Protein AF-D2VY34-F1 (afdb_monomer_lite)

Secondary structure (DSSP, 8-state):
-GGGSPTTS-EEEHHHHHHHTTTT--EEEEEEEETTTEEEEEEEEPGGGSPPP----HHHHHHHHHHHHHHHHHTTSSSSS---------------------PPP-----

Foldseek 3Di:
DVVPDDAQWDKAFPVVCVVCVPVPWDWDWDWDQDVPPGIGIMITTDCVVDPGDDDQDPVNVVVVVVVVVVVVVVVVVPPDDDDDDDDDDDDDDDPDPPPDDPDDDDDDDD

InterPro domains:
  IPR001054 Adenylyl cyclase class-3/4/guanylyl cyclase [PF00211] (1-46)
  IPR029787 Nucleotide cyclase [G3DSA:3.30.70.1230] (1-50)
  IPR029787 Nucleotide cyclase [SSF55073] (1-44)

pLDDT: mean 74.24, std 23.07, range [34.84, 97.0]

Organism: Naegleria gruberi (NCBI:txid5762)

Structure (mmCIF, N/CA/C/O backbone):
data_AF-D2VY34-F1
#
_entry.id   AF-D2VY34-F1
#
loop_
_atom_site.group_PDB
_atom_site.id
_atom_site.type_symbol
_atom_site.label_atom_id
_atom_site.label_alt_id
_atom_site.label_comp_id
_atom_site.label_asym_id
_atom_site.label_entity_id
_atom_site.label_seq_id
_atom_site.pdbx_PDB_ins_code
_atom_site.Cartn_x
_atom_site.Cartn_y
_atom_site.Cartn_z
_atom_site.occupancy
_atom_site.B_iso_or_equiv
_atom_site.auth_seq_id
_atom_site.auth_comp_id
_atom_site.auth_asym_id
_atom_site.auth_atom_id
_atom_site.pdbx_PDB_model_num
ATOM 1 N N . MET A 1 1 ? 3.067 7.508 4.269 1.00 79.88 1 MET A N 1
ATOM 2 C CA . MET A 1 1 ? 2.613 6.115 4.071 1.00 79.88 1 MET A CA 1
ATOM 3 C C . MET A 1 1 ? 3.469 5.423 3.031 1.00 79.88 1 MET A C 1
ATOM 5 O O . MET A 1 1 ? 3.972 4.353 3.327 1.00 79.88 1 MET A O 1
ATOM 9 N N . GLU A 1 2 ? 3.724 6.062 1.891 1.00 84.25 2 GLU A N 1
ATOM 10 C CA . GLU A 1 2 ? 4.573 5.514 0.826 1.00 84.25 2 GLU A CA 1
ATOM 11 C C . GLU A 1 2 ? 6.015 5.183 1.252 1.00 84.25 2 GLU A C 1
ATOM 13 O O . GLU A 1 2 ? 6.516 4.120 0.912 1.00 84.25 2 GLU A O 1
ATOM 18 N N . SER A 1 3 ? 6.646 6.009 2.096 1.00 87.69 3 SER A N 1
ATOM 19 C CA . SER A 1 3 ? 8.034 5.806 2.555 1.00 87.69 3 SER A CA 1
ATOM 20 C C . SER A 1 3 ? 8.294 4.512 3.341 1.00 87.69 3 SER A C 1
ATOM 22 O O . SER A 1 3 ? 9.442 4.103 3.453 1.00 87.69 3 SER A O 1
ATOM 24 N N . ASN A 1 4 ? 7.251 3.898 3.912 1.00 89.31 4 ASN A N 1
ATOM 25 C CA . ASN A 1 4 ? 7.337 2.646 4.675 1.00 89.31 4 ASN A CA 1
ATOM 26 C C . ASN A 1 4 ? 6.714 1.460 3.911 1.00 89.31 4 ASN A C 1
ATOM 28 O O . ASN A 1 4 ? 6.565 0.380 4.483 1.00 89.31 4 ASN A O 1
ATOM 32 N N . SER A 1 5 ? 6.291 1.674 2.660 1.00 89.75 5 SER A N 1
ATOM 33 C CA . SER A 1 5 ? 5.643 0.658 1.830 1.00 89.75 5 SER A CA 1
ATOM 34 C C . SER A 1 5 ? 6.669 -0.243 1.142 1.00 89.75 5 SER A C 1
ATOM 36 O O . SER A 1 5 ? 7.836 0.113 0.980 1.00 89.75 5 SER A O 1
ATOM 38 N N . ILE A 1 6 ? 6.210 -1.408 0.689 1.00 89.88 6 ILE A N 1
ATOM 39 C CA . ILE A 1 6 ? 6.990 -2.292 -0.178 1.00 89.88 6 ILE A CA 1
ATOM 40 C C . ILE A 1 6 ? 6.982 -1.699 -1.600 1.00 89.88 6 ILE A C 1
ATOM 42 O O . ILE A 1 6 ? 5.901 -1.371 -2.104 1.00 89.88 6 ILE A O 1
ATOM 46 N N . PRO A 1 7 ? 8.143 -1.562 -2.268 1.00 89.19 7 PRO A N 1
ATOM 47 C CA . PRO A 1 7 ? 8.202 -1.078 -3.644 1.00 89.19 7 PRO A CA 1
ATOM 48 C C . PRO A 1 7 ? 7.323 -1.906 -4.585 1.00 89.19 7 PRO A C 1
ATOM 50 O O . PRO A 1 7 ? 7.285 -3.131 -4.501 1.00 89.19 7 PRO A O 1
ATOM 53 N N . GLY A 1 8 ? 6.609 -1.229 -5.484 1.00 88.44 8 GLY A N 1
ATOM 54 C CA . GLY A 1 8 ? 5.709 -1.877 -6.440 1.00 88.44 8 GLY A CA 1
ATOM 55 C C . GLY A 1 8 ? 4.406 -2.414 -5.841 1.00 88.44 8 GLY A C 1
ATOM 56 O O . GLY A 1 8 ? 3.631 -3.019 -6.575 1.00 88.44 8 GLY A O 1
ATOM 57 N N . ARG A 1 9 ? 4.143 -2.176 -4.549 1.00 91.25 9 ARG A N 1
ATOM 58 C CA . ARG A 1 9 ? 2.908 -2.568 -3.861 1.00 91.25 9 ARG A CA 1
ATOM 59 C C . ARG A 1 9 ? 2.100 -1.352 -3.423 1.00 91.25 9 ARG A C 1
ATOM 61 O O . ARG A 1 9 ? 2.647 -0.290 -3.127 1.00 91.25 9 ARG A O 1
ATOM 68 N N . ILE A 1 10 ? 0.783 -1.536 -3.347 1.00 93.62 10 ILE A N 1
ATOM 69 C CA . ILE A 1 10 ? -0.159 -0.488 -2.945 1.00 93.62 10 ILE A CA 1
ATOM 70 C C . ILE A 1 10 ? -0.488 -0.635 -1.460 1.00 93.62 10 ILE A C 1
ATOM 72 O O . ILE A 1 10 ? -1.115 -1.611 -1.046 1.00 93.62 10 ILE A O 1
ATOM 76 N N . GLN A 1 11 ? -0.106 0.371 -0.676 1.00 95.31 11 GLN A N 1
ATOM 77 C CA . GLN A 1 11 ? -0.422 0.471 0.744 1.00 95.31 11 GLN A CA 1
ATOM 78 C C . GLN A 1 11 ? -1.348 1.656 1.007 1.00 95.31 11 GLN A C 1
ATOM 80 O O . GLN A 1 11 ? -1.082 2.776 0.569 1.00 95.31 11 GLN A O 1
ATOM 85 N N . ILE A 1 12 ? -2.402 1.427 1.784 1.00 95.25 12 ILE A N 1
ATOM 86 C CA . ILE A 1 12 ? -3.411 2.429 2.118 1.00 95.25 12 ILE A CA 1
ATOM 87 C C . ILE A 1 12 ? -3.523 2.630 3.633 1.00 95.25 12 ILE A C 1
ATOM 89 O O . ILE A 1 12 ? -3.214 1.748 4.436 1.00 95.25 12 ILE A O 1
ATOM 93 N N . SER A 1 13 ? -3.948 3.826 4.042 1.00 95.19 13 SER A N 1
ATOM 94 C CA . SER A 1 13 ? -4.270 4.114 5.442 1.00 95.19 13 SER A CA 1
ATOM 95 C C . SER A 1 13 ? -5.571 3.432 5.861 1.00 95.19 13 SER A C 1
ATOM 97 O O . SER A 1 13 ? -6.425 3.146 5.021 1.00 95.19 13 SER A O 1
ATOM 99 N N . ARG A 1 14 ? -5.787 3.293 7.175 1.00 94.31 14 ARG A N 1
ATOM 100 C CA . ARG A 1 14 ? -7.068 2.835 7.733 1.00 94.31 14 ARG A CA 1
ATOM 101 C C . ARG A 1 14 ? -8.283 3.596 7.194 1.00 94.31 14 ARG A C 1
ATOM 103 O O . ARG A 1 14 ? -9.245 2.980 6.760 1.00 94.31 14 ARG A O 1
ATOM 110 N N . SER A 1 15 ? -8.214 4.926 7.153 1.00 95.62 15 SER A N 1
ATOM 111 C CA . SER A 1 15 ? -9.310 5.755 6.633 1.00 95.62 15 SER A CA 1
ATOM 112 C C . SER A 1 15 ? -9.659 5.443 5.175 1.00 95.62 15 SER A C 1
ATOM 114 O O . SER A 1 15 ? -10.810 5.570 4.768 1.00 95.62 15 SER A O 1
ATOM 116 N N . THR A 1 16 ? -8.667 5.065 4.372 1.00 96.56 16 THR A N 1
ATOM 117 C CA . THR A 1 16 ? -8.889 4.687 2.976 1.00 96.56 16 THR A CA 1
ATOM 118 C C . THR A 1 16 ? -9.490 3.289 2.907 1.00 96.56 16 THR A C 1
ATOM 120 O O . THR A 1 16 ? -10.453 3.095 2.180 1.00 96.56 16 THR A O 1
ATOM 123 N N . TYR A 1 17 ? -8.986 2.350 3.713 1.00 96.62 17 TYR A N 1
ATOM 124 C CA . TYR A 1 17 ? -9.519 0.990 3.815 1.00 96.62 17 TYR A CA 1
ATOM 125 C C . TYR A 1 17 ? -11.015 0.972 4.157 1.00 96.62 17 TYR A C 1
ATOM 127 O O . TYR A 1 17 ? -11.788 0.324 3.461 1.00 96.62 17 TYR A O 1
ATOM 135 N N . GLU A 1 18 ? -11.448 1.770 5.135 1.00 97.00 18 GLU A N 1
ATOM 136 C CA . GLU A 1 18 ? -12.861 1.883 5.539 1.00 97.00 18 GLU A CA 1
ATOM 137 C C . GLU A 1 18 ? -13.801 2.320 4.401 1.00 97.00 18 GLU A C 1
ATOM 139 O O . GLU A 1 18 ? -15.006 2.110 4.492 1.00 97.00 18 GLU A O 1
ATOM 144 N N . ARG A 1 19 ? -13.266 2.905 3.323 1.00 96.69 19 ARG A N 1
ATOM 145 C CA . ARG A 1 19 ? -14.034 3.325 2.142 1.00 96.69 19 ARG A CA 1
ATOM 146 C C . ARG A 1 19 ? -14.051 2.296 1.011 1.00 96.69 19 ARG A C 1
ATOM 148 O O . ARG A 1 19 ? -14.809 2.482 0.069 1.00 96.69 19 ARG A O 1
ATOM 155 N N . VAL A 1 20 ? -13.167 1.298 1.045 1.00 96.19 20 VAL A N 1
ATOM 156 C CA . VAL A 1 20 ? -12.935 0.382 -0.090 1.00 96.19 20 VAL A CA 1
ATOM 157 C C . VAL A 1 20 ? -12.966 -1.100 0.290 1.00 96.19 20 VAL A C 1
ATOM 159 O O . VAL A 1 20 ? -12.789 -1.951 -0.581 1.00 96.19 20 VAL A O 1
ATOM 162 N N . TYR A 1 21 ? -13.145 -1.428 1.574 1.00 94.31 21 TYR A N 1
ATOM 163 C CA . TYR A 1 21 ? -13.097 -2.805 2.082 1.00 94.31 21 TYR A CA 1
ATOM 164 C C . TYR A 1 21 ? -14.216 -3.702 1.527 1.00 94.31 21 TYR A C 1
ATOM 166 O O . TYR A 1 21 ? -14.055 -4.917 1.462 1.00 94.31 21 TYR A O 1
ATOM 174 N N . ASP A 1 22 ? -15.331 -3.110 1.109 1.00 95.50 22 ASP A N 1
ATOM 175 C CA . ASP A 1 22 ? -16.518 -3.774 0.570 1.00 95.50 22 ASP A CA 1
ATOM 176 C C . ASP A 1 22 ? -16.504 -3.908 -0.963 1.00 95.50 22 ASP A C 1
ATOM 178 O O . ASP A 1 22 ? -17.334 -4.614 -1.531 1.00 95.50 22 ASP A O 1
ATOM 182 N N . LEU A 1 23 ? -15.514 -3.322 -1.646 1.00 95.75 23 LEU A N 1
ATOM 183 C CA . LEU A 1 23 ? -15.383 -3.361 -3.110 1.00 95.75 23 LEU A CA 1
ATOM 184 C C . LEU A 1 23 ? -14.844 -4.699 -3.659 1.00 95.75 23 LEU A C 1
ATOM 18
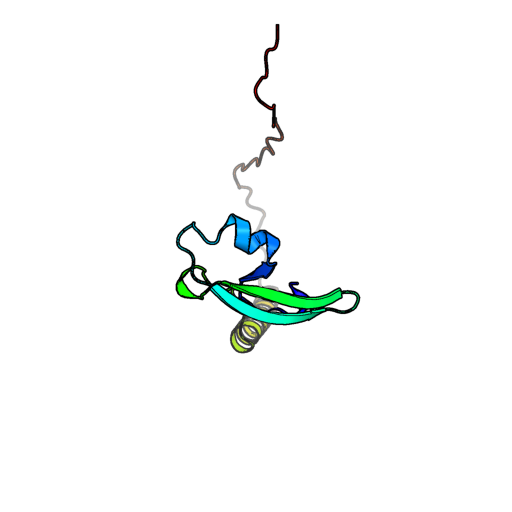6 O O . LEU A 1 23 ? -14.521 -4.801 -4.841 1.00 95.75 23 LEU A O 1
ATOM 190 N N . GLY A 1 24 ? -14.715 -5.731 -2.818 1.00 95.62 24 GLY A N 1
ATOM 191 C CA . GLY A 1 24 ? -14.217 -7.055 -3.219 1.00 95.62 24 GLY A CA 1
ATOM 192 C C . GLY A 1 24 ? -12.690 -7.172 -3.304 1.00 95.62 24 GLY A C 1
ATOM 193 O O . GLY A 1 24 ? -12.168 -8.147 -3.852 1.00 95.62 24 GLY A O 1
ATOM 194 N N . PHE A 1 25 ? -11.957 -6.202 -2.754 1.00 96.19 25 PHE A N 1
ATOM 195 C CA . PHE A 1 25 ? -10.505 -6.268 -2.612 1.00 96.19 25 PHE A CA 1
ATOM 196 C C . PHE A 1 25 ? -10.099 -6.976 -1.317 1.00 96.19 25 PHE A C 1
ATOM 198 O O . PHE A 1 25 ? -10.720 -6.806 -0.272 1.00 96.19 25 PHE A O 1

-=-=-

Work instructions: The lines above starting at the one that contains "ATOM 20 C C" and ending at the one that contains "ATOM 76 N N" must be transcribed exactly, and no other lines may appear.

Answer section:
ATOM 20 C C . SER A 1 3 ? 8.294 4.512 3.341 1.00 87.69 3 SER A C 1
ATOM 22 O O . SER A 1 3 ? 9.442 4.103 3.453 1.00 87.69 3 SER A O 1
ATOM 24 N N . ASN A 1 4 ? 7.251 3.898 3.912 1.00 89.31 4 ASN A N 1
ATOM 25 C CA . ASN A 1 4 ? 7.337 2.646 4.675 1.00 89.31 4 ASN A CA 1
ATOM 26 C C . ASN A 1 4 ? 6.714 1.460 3.911 1.00 89.31 4 ASN A C 1
ATOM 28 O O . ASN A 1 4 ? 6.565 0.380 4.483 1.00 89.31 4 ASN A O 1
ATOM 32 N N . SER A 1 5 ? 6.291 1.674 2.660 1.00 89.75 5 SER A N 1
ATOM 33 C CA . SER A 1 5 ? 5.643 0.658 1.830 1.00 89.75 5 SER A CA 1
ATOM 34 C C . SER A 1 5 ? 6.669 -0.243 1.142 1.00 89.75 5 SER A C 1
ATOM 36 O O . SER A 1 5 ? 7.836 0.113 0.980 1.00 89.75 5 SER A O 1
ATOM 38 N N . ILE A 1 6 ? 6.210 -1.408 0.689 1.00 89.88 6 ILE A N 1
ATOM 39 C CA . ILE A 1 6 ? 6.990 -2.292 -0.178 1.00 89.88 6 ILE A CA 1
ATOM 40 C C . ILE A 1 6 ? 6.982 -1.699 -1.600 1.00 89.88 6 ILE A C 1
ATOM 42 O O . ILE A 1 6 ? 5.901 -1.371 -2.104 1.00 89.88 6 ILE A O 1
ATOM 46 N N . PRO A 1 7 ? 8.143 -1.562 -2.268 1.00 89.19 7 PRO A N 1
ATOM 47 C CA . PRO A 1 7 ? 8.202 -1.078 -3.644 1.00 89.19 7 PRO A CA 1
ATOM 48 C C . PRO A 1 7 ? 7.323 -1.906 -4.585 1.00 89.19 7 PRO A C 1
ATOM 50 O O . PRO A 1 7 ? 7.285 -3.131 -4.501 1.00 89.19 7 PRO A O 1
ATOM 53 N N . GLY A 1 8 ? 6.609 -1.229 -5.484 1.00 88.44 8 GLY A N 1
ATOM 54 C CA . GLY A 1 8 ? 5.709 -1.877 -6.440 1.00 88.44 8 GLY A CA 1
ATOM 55 C C . GLY A 1 8 ? 4.406 -2.414 -5.841 1.00 88.44 8 GLY A C 1
ATOM 56 O O . GLY A 1 8 ? 3.631 -3.019 -6.575 1.00 88.44 8 GLY A O 1
ATOM 57 N N . ARG A 1 9 ? 4.143 -2.176 -4.549 1.00 91.25 9 ARG A N 1
ATOM 58 C CA . ARG A 1 9 ? 2.908 -2.568 -3.861 1.00 91.25 9 ARG A CA 1
ATOM 59 C C . ARG A 1 9 ? 2.100 -1.352 -3.423 1.00 91.25 9 ARG A C 1
ATOM 61 O O . ARG A 1 9 ? 2.647 -0.290 -3.127 1.00 91.25 9 ARG A O 1
ATOM 68 N N . ILE A 1 10 ? 0.783 -1.536 -3.347 1.00 93.62 10 ILE A N 1
ATOM 69 C CA . ILE A 1 10 ? -0.159 -0.488 -2.945 1.00 93.62 10 ILE A CA 1
ATOM 70 C C . ILE A 1 10 ? -0.488 -0.635 -1.460 1.00 93.62 10 ILE A C 1
ATOM 72 O O . ILE A 1 10 ? -1.115 -1.611 -1.046 1.00 93.62 10 ILE A O 1
ATOM 76 N N . GLN A 1 11 ? -0.106 0.371 -0.676 1.00 95.31 11 GLN A N 1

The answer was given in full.